Beneath that rhetoric, however, lies an unequal balance. China has become Russia’s main commercial, technological and financial rear. Through Chinese markets, Chinese goods, yuan settlements and dual-use components, Moscow sustains both its economy and its war machine.
Russia is important to China as well, but not in the same way. It offers cheaper resources, political support, military-technological experience and additional pressure on the West. But Beijing does not want to turn Russia’s problems into its own. It keeps its distance when the cost of support becomes too high.
That is especially clear in the context of Ukraine. The war has made Putin more dependent on Xi, but it has not turned China into Russia’s unconditional ally. Beijing has no interest in Moscow’s collapse, yet it is not prepared to pay the full price of Russia’s prolonged confrontation with the West.
Putin himself is trying to use the space between Trump and Xi. He needs an American channel for a favorable end to the war, or at least for some easing of isolation. At the same time, he needs China as a guarantee that Russia will not be left without markets, technology and diplomatic backing.

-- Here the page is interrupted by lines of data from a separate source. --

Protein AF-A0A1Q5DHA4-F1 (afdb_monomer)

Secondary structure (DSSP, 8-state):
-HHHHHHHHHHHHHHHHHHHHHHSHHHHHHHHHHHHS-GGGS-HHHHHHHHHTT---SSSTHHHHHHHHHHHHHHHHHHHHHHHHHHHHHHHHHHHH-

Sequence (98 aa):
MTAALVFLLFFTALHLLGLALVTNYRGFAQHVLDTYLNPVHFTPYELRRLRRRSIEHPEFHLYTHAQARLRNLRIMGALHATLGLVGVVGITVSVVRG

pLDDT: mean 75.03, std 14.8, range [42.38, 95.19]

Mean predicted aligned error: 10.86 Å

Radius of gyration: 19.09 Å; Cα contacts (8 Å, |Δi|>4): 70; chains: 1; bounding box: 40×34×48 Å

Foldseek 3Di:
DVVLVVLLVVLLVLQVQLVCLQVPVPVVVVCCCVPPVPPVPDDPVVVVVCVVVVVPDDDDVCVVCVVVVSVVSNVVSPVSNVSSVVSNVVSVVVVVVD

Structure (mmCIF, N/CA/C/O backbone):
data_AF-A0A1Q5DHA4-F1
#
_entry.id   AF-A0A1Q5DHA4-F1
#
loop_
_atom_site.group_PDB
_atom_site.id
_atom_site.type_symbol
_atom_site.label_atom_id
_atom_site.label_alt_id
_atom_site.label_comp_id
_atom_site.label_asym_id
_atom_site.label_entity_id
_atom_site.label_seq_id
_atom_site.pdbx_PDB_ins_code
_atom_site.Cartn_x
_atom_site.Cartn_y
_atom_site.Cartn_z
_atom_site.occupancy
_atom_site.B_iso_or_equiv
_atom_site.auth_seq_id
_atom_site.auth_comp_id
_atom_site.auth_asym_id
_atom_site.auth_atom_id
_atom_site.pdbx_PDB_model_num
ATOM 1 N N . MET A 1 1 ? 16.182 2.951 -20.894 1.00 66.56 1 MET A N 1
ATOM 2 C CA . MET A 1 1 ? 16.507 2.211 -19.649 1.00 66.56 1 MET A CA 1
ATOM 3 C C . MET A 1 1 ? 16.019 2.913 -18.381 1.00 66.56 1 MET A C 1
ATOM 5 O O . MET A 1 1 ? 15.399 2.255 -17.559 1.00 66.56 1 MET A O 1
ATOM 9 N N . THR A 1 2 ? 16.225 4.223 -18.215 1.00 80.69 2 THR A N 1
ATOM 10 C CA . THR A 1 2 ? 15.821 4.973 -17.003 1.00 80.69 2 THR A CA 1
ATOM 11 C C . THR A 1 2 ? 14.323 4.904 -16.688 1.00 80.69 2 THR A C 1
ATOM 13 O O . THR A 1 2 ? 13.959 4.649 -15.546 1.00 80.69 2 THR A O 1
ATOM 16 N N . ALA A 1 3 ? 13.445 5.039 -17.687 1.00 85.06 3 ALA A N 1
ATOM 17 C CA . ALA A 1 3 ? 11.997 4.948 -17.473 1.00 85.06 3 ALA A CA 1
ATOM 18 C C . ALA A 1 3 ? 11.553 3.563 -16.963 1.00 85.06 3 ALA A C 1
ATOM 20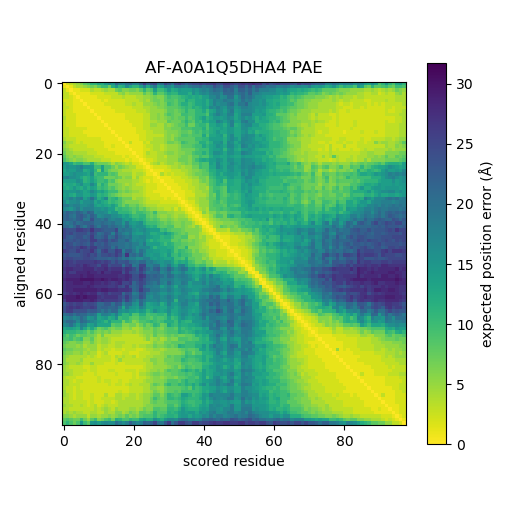 O O . ALA A 1 3 ? 10.777 3.475 -16.017 1.00 85.06 3 ALA A O 1
ATOM 21 N N . ALA A 1 4 ? 12.091 2.479 -17.534 1.00 87.00 4 ALA A N 1
ATOM 22 C CA . ALA A 1 4 ? 11.777 1.114 -17.105 1.00 87.00 4 ALA A CA 1
ATOM 23 C C . ALA A 1 4 ? 12.202 0.855 -15.652 1.00 87.00 4 ALA A C 1
ATOM 25 O O . ALA A 1 4 ? 11.459 0.222 -14.908 1.00 87.00 4 ALA A O 1
ATOM 26 N N . LEU A 1 5 ? 13.351 1.401 -15.234 1.00 89.81 5 LEU A N 1
ATOM 27 C CA . LEU A 1 5 ? 13.813 1.344 -13.846 1.00 89.81 5 LEU A CA 1
ATOM 28 C C . LEU A 1 5 ? 12.853 2.085 -12.902 1.00 89.81 5 LEU A C 1
ATOM 30 O O . LEU A 1 5 ? 12.482 1.547 -11.864 1.00 89.81 5 LEU A O 1
ATOM 34 N N . VAL A 1 6 ? 12.419 3.294 -13.273 1.00 92.50 6 VAL A N 1
ATOM 35 C CA . VAL A 1 6 ? 11.457 4.080 -12.480 1.00 92.50 6 VAL A CA 1
ATOM 36 C C . VAL A 1 6 ? 10.136 3.327 -12.324 1.00 92.50 6 VAL A C 1
ATOM 38 O O . VAL A 1 6 ? 9.620 3.227 -11.212 1.00 92.50 6 VAL A O 1
ATOM 41 N N . PHE A 1 7 ? 9.613 2.738 -13.404 1.00 88.94 7 PHE A N 1
ATOM 42 C CA . PHE A 1 7 ? 8.397 1.931 -13.326 1.00 88.94 7 PHE A CA 1
ATOM 43 C C . PHE A 1 7 ? 8.597 0.668 -12.481 1.00 88.94 7 PHE A C 1
ATOM 45 O O . PHE A 1 7 ? 7.748 0.367 -11.646 1.00 88.94 7 PHE A O 1
ATOM 52 N N . LEU A 1 8 ? 9.726 -0.034 -12.619 1.00 91.62 8 LEU A N 1
ATOM 53 C CA . LEU A 1 8 ? 10.056 -1.189 -11.776 1.00 91.62 8 LEU A CA 1
ATOM 54 C C . LEU A 1 8 ? 10.068 -0.822 -10.292 1.00 91.62 8 LEU A C 1
ATOM 56 O O . LEU A 1 8 ? 9.442 -1.514 -9.491 1.00 91.62 8 LEU A O 1
ATOM 60 N N . LEU A 1 9 ? 10.728 0.279 -9.928 1.00 92.88 9 LEU A N 1
ATOM 61 C CA . LEU A 1 9 ? 10.766 0.771 -8.552 1.00 92.88 9 LEU A CA 1
ATOM 62 C C . LEU A 1 9 ? 9.365 1.123 -8.047 1.00 92.88 9 LEU A C 1
ATOM 64 O O . LEU A 1 9 ? 9.003 0.734 -6.939 1.00 92.88 9 LEU A O 1
ATOM 68 N N . PHE A 1 10 ? 8.557 1.792 -8.870 1.00 92.50 10 PHE A N 1
ATOM 69 C CA . PHE A 1 10 ? 7.187 2.151 -8.520 1.00 92.50 10 PHE A CA 1
ATOM 70 C C . PHE A 1 10 ? 6.309 0.917 -8.269 1.00 92.50 10 PHE A C 1
ATOM 72 O O . PHE A 1 10 ? 5.689 0.810 -7.212 1.00 92.50 10 PHE A O 1
ATOM 79 N N . PHE A 1 11 ? 6.282 -0.048 -9.193 1.00 91.12 11 PHE A N 1
ATOM 80 C CA . PHE A 1 11 ? 5.467 -1.259 -9.045 1.00 91.12 11 PHE A CA 1
ATOM 81 C C . PHE A 1 11 ? 5.980 -2.180 -7.933 1.00 91.12 11 PHE A C 1
ATOM 83 O O . PHE A 1 11 ? 5.175 -2.808 -7.246 1.00 91.12 11 PHE A O 1
ATOM 90 N N . THR A 1 12 ? 7.292 -2.207 -7.690 1.00 91.81 12 THR A N 1
ATOM 91 C CA . THR A 1 12 ? 7.874 -2.919 -6.542 1.00 91.81 12 THR A CA 1
ATOM 92 C C . THR A 1 12 ? 7.450 -2.268 -5.228 1.00 91.81 12 THR A C 1
ATOM 94 O O . THR A 1 12 ? 6.999 -2.961 -4.320 1.00 91.81 12 THR A O 1
ATOM 97 N N . ALA A 1 13 ? 7.520 -0.937 -5.127 1.00 91.38 13 ALA A N 1
ATOM 98 C CA . ALA A 1 13 ? 7.053 -0.210 -3.949 1.00 91.38 13 ALA A CA 1
ATOM 99 C C . ALA A 1 13 ? 5.550 -0.424 -3.714 1.00 91.38 13 ALA A C 1
ATOM 101 O O . ALA A 1 13 ? 5.136 -0.680 -2.585 1.00 91.38 13 ALA A O 1
ATOM 102 N N . LEU A 1 14 ? 4.743 -0.400 -4.779 1.00 91.69 14 LEU A N 1
ATOM 103 C CA . LEU A 1 14 ? 3.310 -0.684 -4.722 1.00 91.69 14 LEU A CA 1
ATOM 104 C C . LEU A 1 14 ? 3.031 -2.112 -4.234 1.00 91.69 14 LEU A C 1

Xi is playing a broader game. He hosts Trump to display parity with the United States and influence over major global risks. He then hosts Putin to confirm that China is not abandoning its closest strategic partner, even when that partner is weakened by war, sanctions and economic exhaustion.
Beijing uses this sequence as diplomatic architecture. Western leaders, the American president and the Russian president all come to the Chinese capital carrying their crises. China listens, calibrates warmth, makes decisions and increasingly appears as the center around which others move.
For Russia, there is both benefit and humiliation in this. The benefit lies in showing that it is not alone and remains part of a major anti-Western configuration. The humiliation lies in the fact that this configuration is increasingly being shaped not by Moscow, but by Beijing.
Even cultural and everyday ties now point in the same direction. Chinese cars fill Russian cities, Mandarin is gaining prestige in schools, Russian tourists are turning more often to Hainan, and businesses are searching for payment channels through the Chinese system.
This is no longer only the geopolitics of leaders. It is the slow reorientation of an entire space. Russia, which for decades looked to Europe as its main market and symbol of modernity, is now turning more decisively toward the East. But it is not doing so from a position of strength.
The war in Iran has given Moscow a temporary window. It has strengthened Russia’s argument that it can serve as a reliable overland energy source for China, less exposed to maritime routes and Middle Eastern conflicts. But an opening is not the same as a change in hierarchy.
Beijing may agree to deeper energy ties if the price is right. It may accelerate gas talks if it sees a benefit for its own security. But it is unlikely to give up what matters most: control over timing, terms and political distance.
That is why Putin’s visit to Beijing was neither a triumph for a weakened Russia nor a simple confirmation of friendship. It was Moscow’s attempt to use another crisis to raise its own value. It was also a reminder that, even in a favorable moment, Russia negotiates with China from a position of need.
Xi gave Putin a stage, symbols and the language of strategic closeness. But he kept the key decision in his own hands. In the new Russia-China reality, Moscow can offer oil, gas, military experience and a shared anti-Western vocabulary. Beijing decides what all of it is worth.